但即使是这样吃,以那年头的物价水准,他们的钱也是远远花不尽的。然而母亲逝后,父亲有一天向我们兄妹交代“账目”:我家仅余一千余元。他把情况详细介绍说:“我就要给你们续娶母亲,有句俗话说——有了后娘就会有后爹。但现在我还不是后爹。把经济情况告诉你们,把余钱也大家分了……”他生恐自己“变心”,在“变心”之前把不变的原则交代清楚。
这样我才知道邯郸大姑家的祖母,大舅舅家的聚财大表哥,现在写着《二月河源》的大哥,是他的常年资助户。另有二姨家表姐吴爱明,大姑家大表哥是他临时困难资助户。这几个受资助的亲人,在1957年前我除了表姐吴爱明之外,都是影影绰绰的印象。知道有这个人,没有见过面。见过大哥(凌振祥)一面,但已没有了形容记忆。“爱明姐”的印象比较深,因为1953年我回昔阳,大人们忙他们的,多半时间是她带我玩,到垴垴上去看场院,走路拉着我的手“看崴了脚”,告诉我“你是城里人,不要欺负人家乡下人”。爱和我一块玩,这就行,印象深。对这位大哥,我的印象是他会拉胡琴,用玉茭秆做的“琴”也能弹出很好听的“叮咚”声,我当然没想到他有音乐天赋,十二年后,湖北艺术学院在河南招生,仅录取三名学生,他便忝居榜上,我更猜想不到他们日后会结为夫妻完全加入我的河南家庭,但我们从小就非常友善。
他们之间的邂逅也是颇有意思的。我的姑表大哥吕贵成是小学老师,振祥哥和爱明姐到他卧室玩,看到了墙上挂的父亲的照片,爱明姐说“哈!那是俺姨夫”,振祥哥说“那是俺屋屋(叔叔)”!大表哥哈哈一笑说“那是俺舅舅”——这样,他们才彻底“弄清关系”。
大表哥的父亲吕倜在河北,领导着他那个“系统”红色家族。振祥哥和爱明姐却是属于父亲统率的“河南系列”。
姑表兄吕贵成是小学教师,舅表兄马聚财务农,只是生活有点困难,父母对他们只是有些关照。吴爱明是孤女,但她有二姨夫照顾,继父对她也颇怜惜爱护,父母对她的照拂比表兄们多一点。
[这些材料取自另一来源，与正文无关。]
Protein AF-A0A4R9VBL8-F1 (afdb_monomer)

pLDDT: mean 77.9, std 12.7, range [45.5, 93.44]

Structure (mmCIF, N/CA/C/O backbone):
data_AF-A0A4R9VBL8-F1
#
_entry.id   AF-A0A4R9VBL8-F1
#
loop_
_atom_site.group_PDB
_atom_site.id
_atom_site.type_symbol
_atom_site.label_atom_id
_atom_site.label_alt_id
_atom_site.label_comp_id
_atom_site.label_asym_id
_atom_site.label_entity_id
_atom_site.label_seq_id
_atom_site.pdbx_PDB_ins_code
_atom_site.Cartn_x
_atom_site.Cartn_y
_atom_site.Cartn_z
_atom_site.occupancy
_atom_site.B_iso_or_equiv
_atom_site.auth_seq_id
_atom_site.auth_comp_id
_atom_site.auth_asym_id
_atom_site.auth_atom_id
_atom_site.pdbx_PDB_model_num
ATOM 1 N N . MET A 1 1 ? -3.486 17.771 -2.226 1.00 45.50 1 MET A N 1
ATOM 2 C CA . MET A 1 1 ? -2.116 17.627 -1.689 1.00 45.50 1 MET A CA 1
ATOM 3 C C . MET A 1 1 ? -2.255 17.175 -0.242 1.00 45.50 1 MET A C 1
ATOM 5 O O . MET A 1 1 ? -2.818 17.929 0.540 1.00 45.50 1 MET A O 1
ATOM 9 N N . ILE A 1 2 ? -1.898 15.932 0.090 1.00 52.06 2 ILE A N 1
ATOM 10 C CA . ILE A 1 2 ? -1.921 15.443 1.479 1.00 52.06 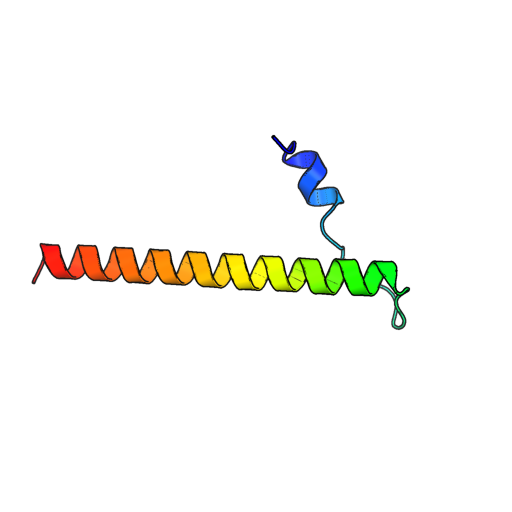2 ILE A CA 1
ATOM 11 C C . ILE A 1 2 ? -0.515 15.649 2.037 1.00 52.06 2 ILE A C 1
ATOM 13 O O . ILE A 1 2 ? 0.447 15.136 1.473 1.00 52.06 2 ILE A O 1
ATOM 17 N N . GLU A 1 3 ? -0.406 16.430 3.108 1.00 50.06 3 GLU A N 1
ATOM 18 C CA . GLU A 1 3 ? 0.827 16.621 3.876 1.00 50.06 3 GLU A CA 1
ATOM 19 C C . GLU A 1 3 ? 1.419 15.246 4.255 1.00 50.06 3 GLU A C 1
ATOM 21 O O . GLU A 1 3 ? 0.716 14.444 4.887 1.00 50.06 3 GLU A O 1
ATOM 26 N N . PRO A 1 4 ? 2.687 14.942 3.919 1.00 55.69 4 PRO A N 1
ATOM 27 C CA . PRO A 1 4 ? 3.267 13.615 4.143 1.00 55.69 4 PRO A CA 1
ATOM 28 C C . PRO A 1 4 ? 3.276 13.220 5.629 1.00 55.69 4 PRO A C 1
ATOM 30 O O . PRO A 1 4 ? 3.101 12.049 5.957 1.00 55.69 4 PRO A O 1
ATOM 33 N N . GLY A 1 5 ? 3.377 14.199 6.538 1.00 57.62 5 GLY A N 1
ATOM 34 C CA . GLY A 1 5 ? 3.298 13.978 7.986 1.00 57.62 5 GLY A CA 1
ATOM 35 C C . GLY A 1 5 ? 1.902 13.609 8.501 1.00 57.62 5 GLY A C 1
ATOM 36 O O . GLY A 1 5 ? 1.786 12.963 9.534 1.00 57.62 5 GLY A O 1
ATOM 37 N N . LYS A 1 6 ? 0.832 13.956 7.775 1.00 53.19 6 LYS A N 1
ATOM 38 C CA . LYS A 1 6 ? -0.549 13.623 8.163 1.00 53.19 6 LYS A CA 1
ATOM 39 C C . LYS A 1 6 ? -0.986 12.259 7.623 1.00 53.19 6 LYS A C 1
ATOM 41 O O . LYS A 1 6 ? -1.812 11.588 8.235 1.00 53.19 6 LYS A O 1
ATOM 46 N N . ALA A 1 7 ? -0.412 11.838 6.495 1.00 55.84 7 ALA A N 1
ATOM 47 C CA . ALA A 1 7 ? -0.675 10.531 5.895 1.00 55.84 7 ALA A CA 1
ATOM 48 C C . ALA A 1 7 ? -0.169 9.370 6.771 1.00 55.84 7 ALA A C 1
ATOM 50 O O . ALA A 1 7 ? -0.834 8.342 6.860 1.00 55.84 7 ALA A O 1
ATOM 51 N N . ILE A 1 8 ? 0.965 9.546 7.462 1.00 57.31 8 ILE A N 1
ATOM 52 C CA . ILE A 1 8 ? 1.526 8.511 8.346 1.00 57.31 8 ILE A CA 1
ATOM 53 C C . ILE A 1 8 ? 0.683 8.277 9.608 1.00 57.31 8 ILE A C 1
ATOM 55 O O . ILE A 1 8 ? 0.572 7.137 10.051 1.00 57.31 8 ILE A O 1
ATOM 59 N N . ASP A 1 9 ? 0.042 9.318 10.151 1.00 61.62 9 ASP A N 1
ATOM 60 C CA . ASP A 1 9 ? -0.863 9.190 11.303 1.00 61.62 9 ASP A CA 1
ATOM 61 C C . ASP A 1 9 ? -2.212 8.569 10.920 1.00 61.62 9 ASP A C 1
ATOM 63 O O . ASP A 1 9 ? -2.873 7.954 11.756 1.00 61.62 9 ASP A O 1
ATOM 67 N N . ALA A 1 10 ? -2.610 8.691 9.651 1.00 62.75 10 ALA A N 1
ATOM 68 C CA . ALA A 1 10 ? -3.799 8.034 9.116 1.00 62.75 10 ALA A CA 1
ATOM 69 C C . ALA A 1 10 ? -3.578 6.540 8.827 1.00 62.75 10 ALA A C 1
ATOM 71 O O . ALA A 1 10 ? -4.546 5.812 8.603 1.00 62.75 10 ALA A O 1
ATOM 72 N N . MET A 1 11 ? -2.326 6.070 8.824 1.00 66.06 11 MET A N 1
ATOM 73 C CA . MET A 1 11 ? -2.027 4.677 8.529 1.00 66.06 11 MET A CA 1
ATOM 74 C C . MET A 1 11 ? -2.296 3.819 9.772 1.00 66.06 11 MET A C 1
ATOM 76 O O . MET A 1 11 ? -1.774 4.111 10.855 1.00 66.06 11 MET A O 1
ATOM 80 N N . PRO A 1 12 ? -3.117 2.762 9.660 1.00 68.62 12 PRO A N 1
ATOM 81 C CA . PRO A 1 12 ? -3.479 1.954 10.814 1.00 68.62 12 PRO A CA 1
ATOM 82 C C . PRO A 1 12 ? -2.225 1.324 11.443 1.00 68.62 12 PRO A C 1
ATOM 84 O O . PRO A 1 12 ? -1.438 0.647 10.779 1.00 68.62 12 PRO A O 1
ATOM 87 N N . ARG A 1 13 ? -2.022 1.555 12.748 1.00 72.88 13 ARG A N 1
ATOM 88 C CA . ARG A 1 13 ? -0.948 0.932 13.550 1.00 72.88 13 ARG A CA 1
ATOM 89 C C . ARG A 1 13 ? -1.331 -0.477 13.962 1.00 72.88 13 ARG A C 1
ATOM 91 O O . ARG A 1 13 ? -2.521 -0.748 14.138 1.00 72.88 13 ARG A O 1
ATOM 98 N N . ARG A 1 14 ? -0.336 -1.384 14.029 1.00 73.75 14 ARG A N 1
ATOM 99 C CA . ARG A 1 14 ? -0.562 -2.834 14.215 1.00 73.75 14 ARG A CA 1
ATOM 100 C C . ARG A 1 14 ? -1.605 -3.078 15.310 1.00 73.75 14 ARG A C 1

我的印象,他们最关心的还是我的大哥凌振祥。振祥哥说“叔叔对我的爱比对解放有过之而无不及”——这是他的感受,比较实际的情况是:父母的心公道,能设身处地为这些弱者想事情就是了。我常听父母在灯下议论。
父亲问:“振祥的钱寄了没?”
“寄了。”
“这个不能短。”
“知道。也给聚财寄了点。”
“爱明还有贵成,要想着点,写信问问。”
“信已经寄出了,还没有回信。”
这种场合很多了,但我不知道它的意义,认为和我没有关系,但事实上,这和我家的经济情况有关。
我始终有个感觉,父亲对伯父有一种负债的情结:没有伯父就没有凌尔文的今天。伯父是他的老师,引路人,亲爱无间的长兄。把他带进了人生新境界,而他自己却离开了人间……留下的这两个孩子,当然应该由自己全力照拂,按照当地**,我大哥是烈士遗孤,上学、生活应是国家全供,但父亲没有让哥哥接受这个待遇,而是完全由他自己负起了责任。
这是父亲百密一疏,或者说,由于他本心的过于善良,造成了错误。孔子讲“过犹不及”,人生本就如走钢丝,从右边掉下去和从左边摔下去结果是一样的。过于善良毛病就出在这个“过”字上,他忘记了社会学上一个重要的原则:形式有时比内容还重要——部队是打仗的,勇敢、能厮杀就可以,为什么还要走队列,甩正步,无端地夜里紧急集合?——非如此,任何一个部队都会被带垮!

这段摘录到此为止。